I left this in place.)
I restarted — not just logged out, but restarted — immediately after trashing these files. Logging in to my account now took only a few seconds. 3
However, I remain unconvinced that this has actually solved the problem. My problematic “fontTablesAnnex” file was over 64 MB; upon restarting and logging in, my newly-rebuilt “fontTablesAnnex” file was only 1 MB. However, each time I logged in, it seemed to grow by another 400 KB, and at other times it seemed to grow significantly while I’m logged in.

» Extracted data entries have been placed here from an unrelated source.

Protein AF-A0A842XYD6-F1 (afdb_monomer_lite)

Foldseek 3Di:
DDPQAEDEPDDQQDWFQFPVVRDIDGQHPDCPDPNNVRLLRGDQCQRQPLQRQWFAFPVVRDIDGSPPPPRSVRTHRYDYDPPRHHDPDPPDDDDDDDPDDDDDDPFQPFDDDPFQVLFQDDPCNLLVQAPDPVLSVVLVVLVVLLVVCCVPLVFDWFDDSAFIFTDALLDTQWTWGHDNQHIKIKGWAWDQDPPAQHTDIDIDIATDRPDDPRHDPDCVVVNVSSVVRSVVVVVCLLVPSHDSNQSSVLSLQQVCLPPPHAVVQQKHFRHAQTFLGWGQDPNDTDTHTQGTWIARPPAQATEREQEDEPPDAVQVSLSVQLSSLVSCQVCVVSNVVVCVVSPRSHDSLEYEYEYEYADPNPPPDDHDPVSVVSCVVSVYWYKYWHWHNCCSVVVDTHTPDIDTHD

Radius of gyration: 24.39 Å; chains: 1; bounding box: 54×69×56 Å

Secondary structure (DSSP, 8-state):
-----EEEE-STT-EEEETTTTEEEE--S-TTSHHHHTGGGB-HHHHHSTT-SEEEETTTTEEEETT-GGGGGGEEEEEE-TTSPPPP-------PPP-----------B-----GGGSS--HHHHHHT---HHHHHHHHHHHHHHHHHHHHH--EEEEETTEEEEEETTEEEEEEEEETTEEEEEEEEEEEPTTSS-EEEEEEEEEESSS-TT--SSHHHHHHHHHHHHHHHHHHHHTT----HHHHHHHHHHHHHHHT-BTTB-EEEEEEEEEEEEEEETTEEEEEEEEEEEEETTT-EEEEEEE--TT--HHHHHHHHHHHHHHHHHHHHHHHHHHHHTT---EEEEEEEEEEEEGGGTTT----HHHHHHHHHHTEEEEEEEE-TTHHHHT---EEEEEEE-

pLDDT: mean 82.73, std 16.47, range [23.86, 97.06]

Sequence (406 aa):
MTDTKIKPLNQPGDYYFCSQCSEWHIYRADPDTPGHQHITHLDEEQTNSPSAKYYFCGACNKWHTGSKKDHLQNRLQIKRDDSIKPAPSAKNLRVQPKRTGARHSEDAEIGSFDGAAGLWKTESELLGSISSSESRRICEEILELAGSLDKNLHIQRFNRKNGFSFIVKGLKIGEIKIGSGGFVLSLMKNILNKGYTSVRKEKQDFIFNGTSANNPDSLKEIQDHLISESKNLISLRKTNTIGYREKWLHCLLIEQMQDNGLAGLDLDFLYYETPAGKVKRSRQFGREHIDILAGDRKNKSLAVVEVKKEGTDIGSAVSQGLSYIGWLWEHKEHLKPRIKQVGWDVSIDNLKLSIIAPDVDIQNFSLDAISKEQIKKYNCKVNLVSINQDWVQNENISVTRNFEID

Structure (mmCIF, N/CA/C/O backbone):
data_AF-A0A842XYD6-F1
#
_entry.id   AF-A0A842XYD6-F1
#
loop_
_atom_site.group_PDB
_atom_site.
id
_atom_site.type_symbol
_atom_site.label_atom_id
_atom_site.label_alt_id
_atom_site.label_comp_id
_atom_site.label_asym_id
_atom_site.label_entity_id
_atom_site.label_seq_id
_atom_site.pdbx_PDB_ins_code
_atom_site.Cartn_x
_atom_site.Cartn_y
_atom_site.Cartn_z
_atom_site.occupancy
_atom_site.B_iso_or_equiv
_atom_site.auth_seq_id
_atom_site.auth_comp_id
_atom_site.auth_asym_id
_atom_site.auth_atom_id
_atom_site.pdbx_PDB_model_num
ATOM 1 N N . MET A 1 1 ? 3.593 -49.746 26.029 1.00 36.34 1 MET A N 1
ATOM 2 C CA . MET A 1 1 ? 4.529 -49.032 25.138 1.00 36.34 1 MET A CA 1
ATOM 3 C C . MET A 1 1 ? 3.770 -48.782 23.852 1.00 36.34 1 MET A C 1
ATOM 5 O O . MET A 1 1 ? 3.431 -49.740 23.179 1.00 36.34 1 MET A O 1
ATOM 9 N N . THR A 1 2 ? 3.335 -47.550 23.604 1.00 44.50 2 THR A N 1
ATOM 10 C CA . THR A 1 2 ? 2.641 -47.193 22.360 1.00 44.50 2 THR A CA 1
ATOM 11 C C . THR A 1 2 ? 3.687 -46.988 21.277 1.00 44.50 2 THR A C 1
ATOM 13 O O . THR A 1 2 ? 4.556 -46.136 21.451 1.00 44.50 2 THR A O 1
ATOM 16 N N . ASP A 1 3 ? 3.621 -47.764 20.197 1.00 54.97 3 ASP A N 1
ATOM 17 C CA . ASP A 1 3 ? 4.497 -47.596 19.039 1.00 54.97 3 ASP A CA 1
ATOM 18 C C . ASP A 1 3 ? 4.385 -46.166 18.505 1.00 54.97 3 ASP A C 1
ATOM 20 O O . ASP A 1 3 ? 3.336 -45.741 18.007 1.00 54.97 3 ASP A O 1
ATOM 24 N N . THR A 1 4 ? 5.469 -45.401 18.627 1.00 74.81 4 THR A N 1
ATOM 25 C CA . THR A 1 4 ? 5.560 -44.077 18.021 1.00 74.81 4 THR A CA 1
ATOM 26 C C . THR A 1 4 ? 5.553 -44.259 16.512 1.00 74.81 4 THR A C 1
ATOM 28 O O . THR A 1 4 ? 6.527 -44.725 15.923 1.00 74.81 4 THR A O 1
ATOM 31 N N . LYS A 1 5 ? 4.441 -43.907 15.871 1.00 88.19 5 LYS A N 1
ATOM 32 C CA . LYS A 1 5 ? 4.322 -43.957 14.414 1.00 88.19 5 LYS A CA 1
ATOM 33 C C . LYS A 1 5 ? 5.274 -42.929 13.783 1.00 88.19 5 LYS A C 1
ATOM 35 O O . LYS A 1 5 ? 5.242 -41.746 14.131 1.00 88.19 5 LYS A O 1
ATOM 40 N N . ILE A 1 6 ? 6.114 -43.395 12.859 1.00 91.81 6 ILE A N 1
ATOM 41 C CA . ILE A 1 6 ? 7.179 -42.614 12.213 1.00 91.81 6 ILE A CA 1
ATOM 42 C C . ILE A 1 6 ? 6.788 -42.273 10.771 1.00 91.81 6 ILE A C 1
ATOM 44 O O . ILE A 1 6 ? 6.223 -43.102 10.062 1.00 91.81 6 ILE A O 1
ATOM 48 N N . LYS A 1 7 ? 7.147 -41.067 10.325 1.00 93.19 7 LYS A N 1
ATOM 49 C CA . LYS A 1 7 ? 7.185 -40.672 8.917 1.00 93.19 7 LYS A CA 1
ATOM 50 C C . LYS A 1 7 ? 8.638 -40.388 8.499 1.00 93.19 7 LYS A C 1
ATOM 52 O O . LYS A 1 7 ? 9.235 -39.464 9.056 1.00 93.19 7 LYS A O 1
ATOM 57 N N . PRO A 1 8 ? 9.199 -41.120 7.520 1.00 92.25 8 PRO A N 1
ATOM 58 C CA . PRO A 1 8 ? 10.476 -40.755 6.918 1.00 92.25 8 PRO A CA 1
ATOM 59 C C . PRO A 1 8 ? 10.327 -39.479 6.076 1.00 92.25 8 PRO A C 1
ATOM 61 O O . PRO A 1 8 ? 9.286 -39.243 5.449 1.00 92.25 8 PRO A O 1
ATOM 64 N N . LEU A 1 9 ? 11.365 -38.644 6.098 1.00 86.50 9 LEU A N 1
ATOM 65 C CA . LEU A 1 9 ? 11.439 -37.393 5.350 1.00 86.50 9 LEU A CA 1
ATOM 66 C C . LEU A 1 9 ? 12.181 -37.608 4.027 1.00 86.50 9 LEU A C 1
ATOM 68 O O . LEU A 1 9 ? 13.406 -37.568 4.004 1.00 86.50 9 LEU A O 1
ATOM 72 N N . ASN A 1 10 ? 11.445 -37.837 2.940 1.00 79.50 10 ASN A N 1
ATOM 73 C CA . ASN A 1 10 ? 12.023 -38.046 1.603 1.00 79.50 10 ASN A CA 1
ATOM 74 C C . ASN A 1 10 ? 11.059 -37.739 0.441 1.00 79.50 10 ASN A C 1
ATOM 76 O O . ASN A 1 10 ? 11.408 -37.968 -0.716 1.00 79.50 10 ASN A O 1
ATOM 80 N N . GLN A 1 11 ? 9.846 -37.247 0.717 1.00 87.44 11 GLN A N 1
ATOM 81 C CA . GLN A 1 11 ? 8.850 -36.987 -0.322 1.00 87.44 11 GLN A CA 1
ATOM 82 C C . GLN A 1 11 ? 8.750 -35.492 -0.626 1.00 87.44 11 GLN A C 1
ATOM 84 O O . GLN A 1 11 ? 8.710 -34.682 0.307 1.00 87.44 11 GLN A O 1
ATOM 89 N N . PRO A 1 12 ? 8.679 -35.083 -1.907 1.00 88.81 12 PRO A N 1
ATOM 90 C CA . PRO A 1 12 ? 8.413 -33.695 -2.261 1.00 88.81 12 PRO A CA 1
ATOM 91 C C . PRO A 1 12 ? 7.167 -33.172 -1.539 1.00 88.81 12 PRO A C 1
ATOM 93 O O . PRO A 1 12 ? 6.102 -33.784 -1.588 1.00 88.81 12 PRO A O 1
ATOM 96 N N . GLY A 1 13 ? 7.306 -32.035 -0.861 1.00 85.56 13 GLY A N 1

Within two days, it had grown to 32 MB — although admittedly, during that time I’d been logging out and in repeatedly, as well as poking about my fonts — and logging in to my account again became slow. I deleted “fontTablesAnnex” a second time, and normal log-in performance has been restored (again). If anyone has any suggestions as to what may be causing this, let me know.
This strikes me as a troubleshooting session that most Mac users never could have managed. Most have never even heard of top or ssh, let alone would have known how to use them to see what was going on while the SPOD was displayed. But trickier still is this: what could I have done if I didn’t have a second computer from which to ssh into my iBook?
Update: Kevin Ballard and Everett Howe (love that username) both wrote to point out that fast user switching allows you to monitor your login with top without using a second computer. Everett writes:
Here’s a possible solution: Create a second user account on your iBook. Enable fast user switching. Log out of your main account, and log in to the new account. Open a terminal, and run
top -l 120 -n 5 -o cpu
The “
-l
” will make top print its output to the terminal (instead of its usual behavior of writing over the same part of the terminal each time it updates). In particular, “-l 120
” will make it print its output for 120 iterations before stopping; since the default delay between sampling the processes is 1 second, this will give you two minutes of data. The “-o cpu
” will make it sort output by CPU usage. The “-n 5
” will limit the output to the top five processes.While top is running, use fast user switching to log in to your usual account. After your unusually long startup, switch back to the new account and see what the top output looks like.